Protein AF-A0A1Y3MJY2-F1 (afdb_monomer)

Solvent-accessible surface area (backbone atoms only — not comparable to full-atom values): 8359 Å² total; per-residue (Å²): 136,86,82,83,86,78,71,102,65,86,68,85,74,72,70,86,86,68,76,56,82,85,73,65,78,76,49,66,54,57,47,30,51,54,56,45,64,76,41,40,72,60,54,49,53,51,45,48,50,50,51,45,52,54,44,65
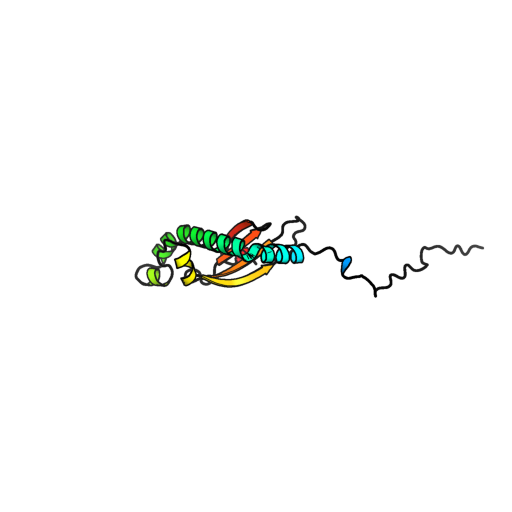,70,47,42,64,62,53,33,67,72,63,42,74,73,62,19,58,74,37,53,53,95,73,91,51,61,80,59,45,67,79,42,46,44,85,74,46,78,38,74,48,79,83,82,87,73,87,66,30,34,43,16,40,33,25,46,38,59,71,39,96,80,15,37,12,37,24,28,48,72,90,37,86,71,48,73,48,55,35,67,75,44,108

Nearest PDB structures (foldseek):
  4k15-assembly1_C-2  TM=5.204E-01  e=4.879E+00  Listeria monocytogenes EGD-e
  4bv8-assembly1_A-2  TM=4.389E-01  e=2.957E+00  Mus musculus
  3nqh-assembly1_A  TM=5.837E-01  e=9.123E+00  Bacteroides thetaiotaomicron VPI-5482
  4bva-assembly1_A  TM=3.853E-01  e=3.798E+00  Mus musculus
  7eo3-assembly1_A  TM=3.822E-01  e=8.569E+00  Actinomycetes bacterium

Radius of gyration: 24.68 Å; Cα contacts (8 Å, |Δi|>4): 177; chains: 1; bounding box: 81×26×66 Å

Mean predicted aligned error: 10.06 Å

Structure (mmCIF, N/CA/C/O backbone):
data_AF-A0A1Y3MJY2-F
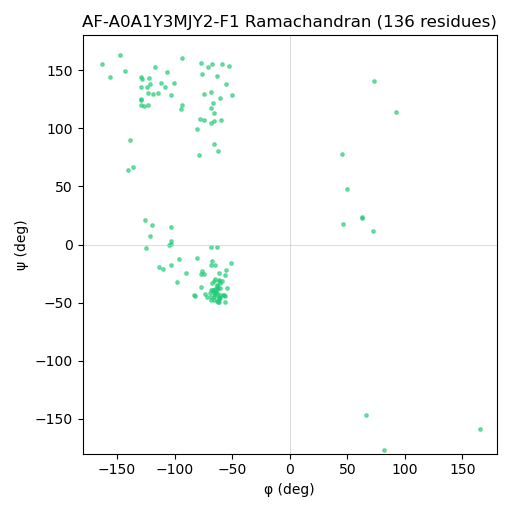1
#
_entry.id   AF-A0A1Y3MJY2-F1
#
loop_
_atom_site.group_PDB
_atom_site.id
_atom_site.type_symbol
_atom_site.label_atom_id
_atom_site.label_alt_id
_atom_site.label_comp_id
_atom_site.label_asym_id
_atom_site.label_entity_id
_atom_site.label_seq_id
_atom_site.pdbx_PDB_ins_code
_atom_site.Cartn_x
_atom_site.Cartn_y
_atom_site.Cartn_z
_atom_site.occupancy
_atom_site.B_iso_or_equiv
_atom_site.auth_seq_id
_atom_site.auth_comp_id
_atom_site.auth_asym_id
_atom_site.auth_atom_id
_atom_site.pdbx_PDB_model_num
ATOM 1 N N . MET A 1 1 ? 63.741 -9.090 -41.941 1.00 40.66 1 MET A N 1
ATOM 2 C CA . MET A 1 1 ? 63.499 -8.844 -40.506 1.00 40.66 1 MET A CA 1
ATOM 3 C C . MET A 1 1 ? 62.167 -8.141 -40.384 1.00 40.66 1 MET A C 1
ATOM 5 O O . MET A 1 1 ? 61.966 -7.134 -41.047 1.00 40.66 1 MET A O 1
ATOM 9 N N . ALA A 1 2 ? 61.241 -8.755 -39.656 1.00 41.78 2 ALA A N 1
ATOM 10 C CA . ALA A 1 2 ? 59.885 -8.269 -39.471 1.00 41.78 2 ALA A CA 1
ATOM 11 C C . ALA A 1 2 ? 59.841 -7.100 -38.478 1.00 41.78 2 ALA A C 1
ATOM 13 O O . ALA A 1 2 ? 60.550 -7.117 -37.477 1.00 41.78 2 ALA A O 1
ATOM 14 N N . ALA A 1 3 ? 58.923 -6.169 -38.710 1.00 42.56 3 ALA A N 1
ATOM 15 C CA . ALA A 1 3 ? 58.133 -5.568 -37.645 1.00 42.56 3 ALA A CA 1
ATOM 16 C C . ALA A 1 3 ? 56.703 -5.457 -38.182 1.00 42.56 3 ALA A C 1
ATOM 18 O O . ALA A 1 3 ? 56.335 -4.513 -38.874 1.00 42.56 3 ALA A O 1
ATOM 19 N N . ASN A 1 4 ? 55.942 -6.521 -37.943 1.00 47.03 4 ASN A N 1
ATOM 20 C CA . ASN A 1 4 ? 54.522 -6.610 -38.231 1.00 47.03 4 ASN A CA 1
ATOM 21 C C . ASN A 1 4 ? 53.806 -5.647 -37.267 1.00 47.03 4 ASN A C 1
ATOM 23 O O . ASN A 1 4 ? 53.723 -5.941 -36.074 1.00 47.03 4 ASN A O 1
ATOM 27 N N . ARG A 1 5 ? 53.351 -4.477 -37.736 1.00 44.50 5 ARG A N 1
ATOM 28 C CA . ARG A 1 5 ? 52.436 -3.637 -36.948 1.00 44.50 5 ARG A CA 1
ATOM 29 C C . ARG A 1 5 ? 51.061 -4.294 -37.000 1.00 44.50 5 ARG A C 1
ATOM 31 O O . ARG A 1 5 ? 50.412 -4.315 -38.038 1.00 44.50 5 ARG A O 1
ATOM 38 N N . SER A 1 6 ? 50.669 -4.881 -35.878 1.00 48.75 6 SER A N 1
ATOM 39 C CA . SER A 1 6 ? 49.307 -5.333 -35.616 1.00 48.75 6 SER A CA 1
ATOM 40 C C . SER A 1 6 ? 48.530 -4.243 -34.875 1.00 48.75 6 SER A C 1
ATOM 42 O O . SER A 1 6 ? 49.139 -3.445 -34.162 1.00 48.75 6 SER A O 1
ATOM 44 N N . LYS A 1 7 ? 47.198 -4.379 -34.955 1.00 39.16 7 LYS A N 1
ATOM 45 C CA . LYS A 1 7 ? 46.122 -3.791 -34.139 1.00 39.16 7 LYS A CA 1
ATOM 46 C C . LYS A 1 7 ? 45.586 -2.481 -34.715 1.00 39.16 7 LYS A C 1
ATOM 48 O O . LYS A 1 7 ? 46.312 -1.508 -34.804 1.00 39.16 7 LYS A O 1
ATOM 53 N N . PHE A 1 8 ? 44.334 -2.407 -35.176 1.00 42.47 8 PHE A N 1
ATOM 54 C CA . PHE A 1 8 ? 43.130 -2.336 -34.317 1.00 42.47 8 PHE A CA 1
ATOM 55 C C . PHE A 1 8 ? 43.251 -1.321 -33.157 1.00 42.47 8 PHE A C 1
ATOM 57 O O . PHE A 1 8 ? 42.515 -1.410 -32.184 1.00 42.47 8 PHE A O 1
ATOM 64 N N . GLN A 1 9 ? 44.204 -0.389 -33.236 1.00 43.34 9 GLN A N 1
ATOM 65 C CA . GLN A 1 9 ? 44.465 0.649 -32.240 1.00 43.34 9 GLN A CA 1
ATOM 66 C C . GLN A 1 9 ? 44.364 2.067 -32.808 1.00 43.34 9 GLN A C 1
ATOM 68 O O . GLN A 1 9 ? 44.619 3.006 -32.065 1.00 43.34 9 GLN A O 1
ATOM 73 N N . ASP A 1 10 ? 43.925 2.237 -34.058 1.00 43.16 10 ASP A N 1
ATOM 74 C CA . ASP A 1 10 ? 43.460 3.543 -34.534 1.00 43.16 10 ASP A CA 1
ATOM 75 C C . ASP A 1 10 ? 42.032 3.755 -34.010 1.00 43.16 10 ASP A C 1
ATOM 77 O O . ASP A 1 10 ? 41.033 3.473 -34.665 1.00 43.16 10 ASP A O 1
ATOM 81 N N . GLU A 1 11 ? 42.000 4.096 -32.723 1.00 43.72 11 GLU A N 1
ATOM 82 C CA . GLU A 1 11 ? 41.209 5.184 -32.160 1.00 43.72 11 GLU A CA 1
ATOM 83 C C . GLU A 1 11 ? 39.756 5.252 -32.651 1.00 43.72 11 GLU A C 1
ATOM 85 O O . GLU A 1 11 ? 39.355 6.141 -33.398 1.00 43.72 11 GLU A O 1
ATOM 90 N N . ALA A 1 12 ? 38.920 4.369 -32.099 1.00 40.44 12 ALA A N 1
ATOM 91 C CA . ALA A 1 12 ? 37.581 4.790 -31.712 1.00 40.44 12 ALA A CA 1
ATOM 92 C C . ALA A 1 12 ? 37.738 5.873 -30.629 1.00 40.44 12 ALA A C 1
ATOM 94 O O . ALA A 1 12 ? 37.676 5.593 -29.434 1.00 40.44 12 ALA A O 1
ATOM 95 N N . GLN A 1 13 ? 38.024 7.106 -31.049 1.00 44.81 13 GLN A N 1
ATOM 96 C CA . GLN A 1 13 ? 37.703 8.292 -30.269 1.00 44.81 13 GLN A CA 1
ATOM 97 C C . GLN A 1 13 ? 36.182 8.355 -30.227 1.00 44.81 13 GLN A C 1
ATOM 99 O O . GLN A 1 13 ? 35.529 8.929 -31.094 1.00 44.81 13 GLN A O 1
ATOM 104 N N . ILE A 1 14 ? 35.615 7.663 -29.244 1.00 51.06 14 ILE A N 1
ATOM 105 C CA . ILE A 1 14 ? 34.275 7.976 -28.784 1.00 51.06 14 ILE A CA 1
ATOM 106 C C . ILE A 1 14 ? 34.426 9.369 -28.177 1.00 51.06 14 ILE A C 1
ATOM 108 O O . ILE A 1 14 ? 35.085 9.532 -27.153 1.00 51.06 14 ILE A O 1
ATOM 112 N N . ASN A 1 15 ? 33.922 10.382 -28.880 1.00 46.53 15 ASN A N 1
ATOM 113 C CA . ASN A 1 15 ? 33.719 11.694 -28.290 1.00 46.53 15 ASN A CA 1
ATOM 114 C C . ASN A 1 15 ? 32.751 11.486 -27.119 1.00 46.53 15 ASN A C 1
ATOM 116 O O . ASN A 1 15 ? 31.575 11.219 -27.340 1.00 46.53 15 ASN A O 1
ATOM 120 N N . GLU A 1 16 ? 33.256 11.560 -25.889 1.00 53.72 16 GLU A N 1
ATOM 121 C CA . GLU A 1 16 ? 32.464 11.406 -24.659 1.00 53.72 16 GLU A CA 1
ATOM 122 C C . GLU A 1 16 ? 31.474 12.572 -24.436 1.00 53.72 16 GLU A C 1
ATOM 124 O O . GLU A 1 16 ? 30.683 12.528 -23.499 1.00 53.72 16 GLU A O 1
ATOM 129 N N . ASP A 1 17 ? 31.467 13.583 -25.316 1.00 54.25 17 ASP A N 1
ATOM 130 C CA . ASP A 1 17 ? 30.759 14.855 -25.117 1.00 54.25 17 ASP A CA 1
ATOM 131 C C . ASP A 1 17 ? 29.427 15.014 -25.893 1.00 54.25 17 ASP A C 1
ATOM 133 O O . ASP A 1 17 ? 28.773 16.043 -25.753 1.00 54.25 17 ASP A O 1
ATOM 137 N N . GLU A 1 18 ? 28.972 14.026 -26.674 1.00 54.91 18 GLU A N 1
ATOM 138 C CA . GLU A 1 18 ? 27.648 14.055 -27.340 1.00 54.91 18 GLU A CA 1
ATOM 139 C C . GLU A 1 18 ? 26.973 12.672 -27.307 1.00 54.91 18 GLU A C 1
ATOM 141 O O . GLU A 1 18 ? 26.718 12.050 -28.336 1.00 54.91 18 GLU A O 1
ATOM 146 N N . ILE A 1 19 ? 26.652 12.167 -26.114 1.00 55.94 19 ILE A N 1
ATOM 147 C CA . ILE A 1 19 ? 25.454 11.326 -26.004 1.00 55.94 19 ILE A CA 1
ATOM 148 C C . ILE A 1 19 ? 24.303 12.326 -25.923 1.00 55.94 19 ILE A C 1
ATOM 150 O O . ILE A 1 19 ? 24.091 12.941 -24.877 1.00 55.94 19 ILE A O 1
ATOM 154 N N . GLU A 1 20 ? 23.617 12.567 -27.045 1.00 54.53 20 GLU A N 1
ATOM 155 C CA . GLU A 1 20 ? 22.336 13.274 -27.015 1.00 54.53 20 GLU A CA 1
ATOM 156 C C . GLU A 1 20 ? 21.468 12.587 -25.951 1.00 54.53 20 GLU A C 1
ATOM 158 O O . GLU A 1 20 ? 21.300 11.368 -25.996 1.00 54.53 20 GLU A O 1
ATOM 163 N N . GLU A 1 21 ? 20.889 13.339 -25.006 1.00 53.75 21 GLU A N 1
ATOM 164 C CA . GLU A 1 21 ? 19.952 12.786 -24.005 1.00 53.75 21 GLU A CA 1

PROBLEM =
Of all the entries above, repeat only the lines from the line that has "ATOM 113 C CA" to the line that has "ATOM 133 O O", both lines included, exactly.

WRITTEN SOLUTION =
ATOM 113 C CA . ASN A 1 15 ? 33.719 11.694 -28.290 1.00 46.53 15 ASN A CA 1
ATOM 114 C C . ASN A 1 15 ? 32.751 11.486 -27.119 1.00 46.53 15 ASN A C 1
ATOM 116 O O . ASN A 1 15 ? 31.575 11.219 -27.340 1.00 46.53 15 ASN A O 1
ATOM 120 N N . GLU A 1 16 ? 33.256 11.560 -25.889 1.00 53.72 16 GLU A N 1
ATOM 121 C CA . GLU A 1 16 ? 32.464 11.406 -24.659 1.00 53.72 16 GLU A CA 1
ATOM 122 C C . GLU A 1 16 ? 31.474 12.572 -24.436 1.00 53.72 16 GLU A C 1
ATOM 124 O O . GLU A 1 16 ? 30.683 12.528 -23.499 1.00 53.72 16 GLU A O 1
ATOM 129 N N . ASP A 1 17 ? 31.467 13.583 -25.316 1.00 54.25 17 ASP A N 1
ATOM 130 C CA . ASP A 1 17 ? 30.759 14.855 -25.117 1.00 54.25 17 ASP A CA 1
ATOM 131 C C . ASP A 1 17 ? 29.427 15.014 -25.893 1.00 54.25 17 ASP A C 1
ATOM 133 O O . ASP A 1 17 ? 28.773 16.043 -25.753 1.00 54.25 17 ASP A O 1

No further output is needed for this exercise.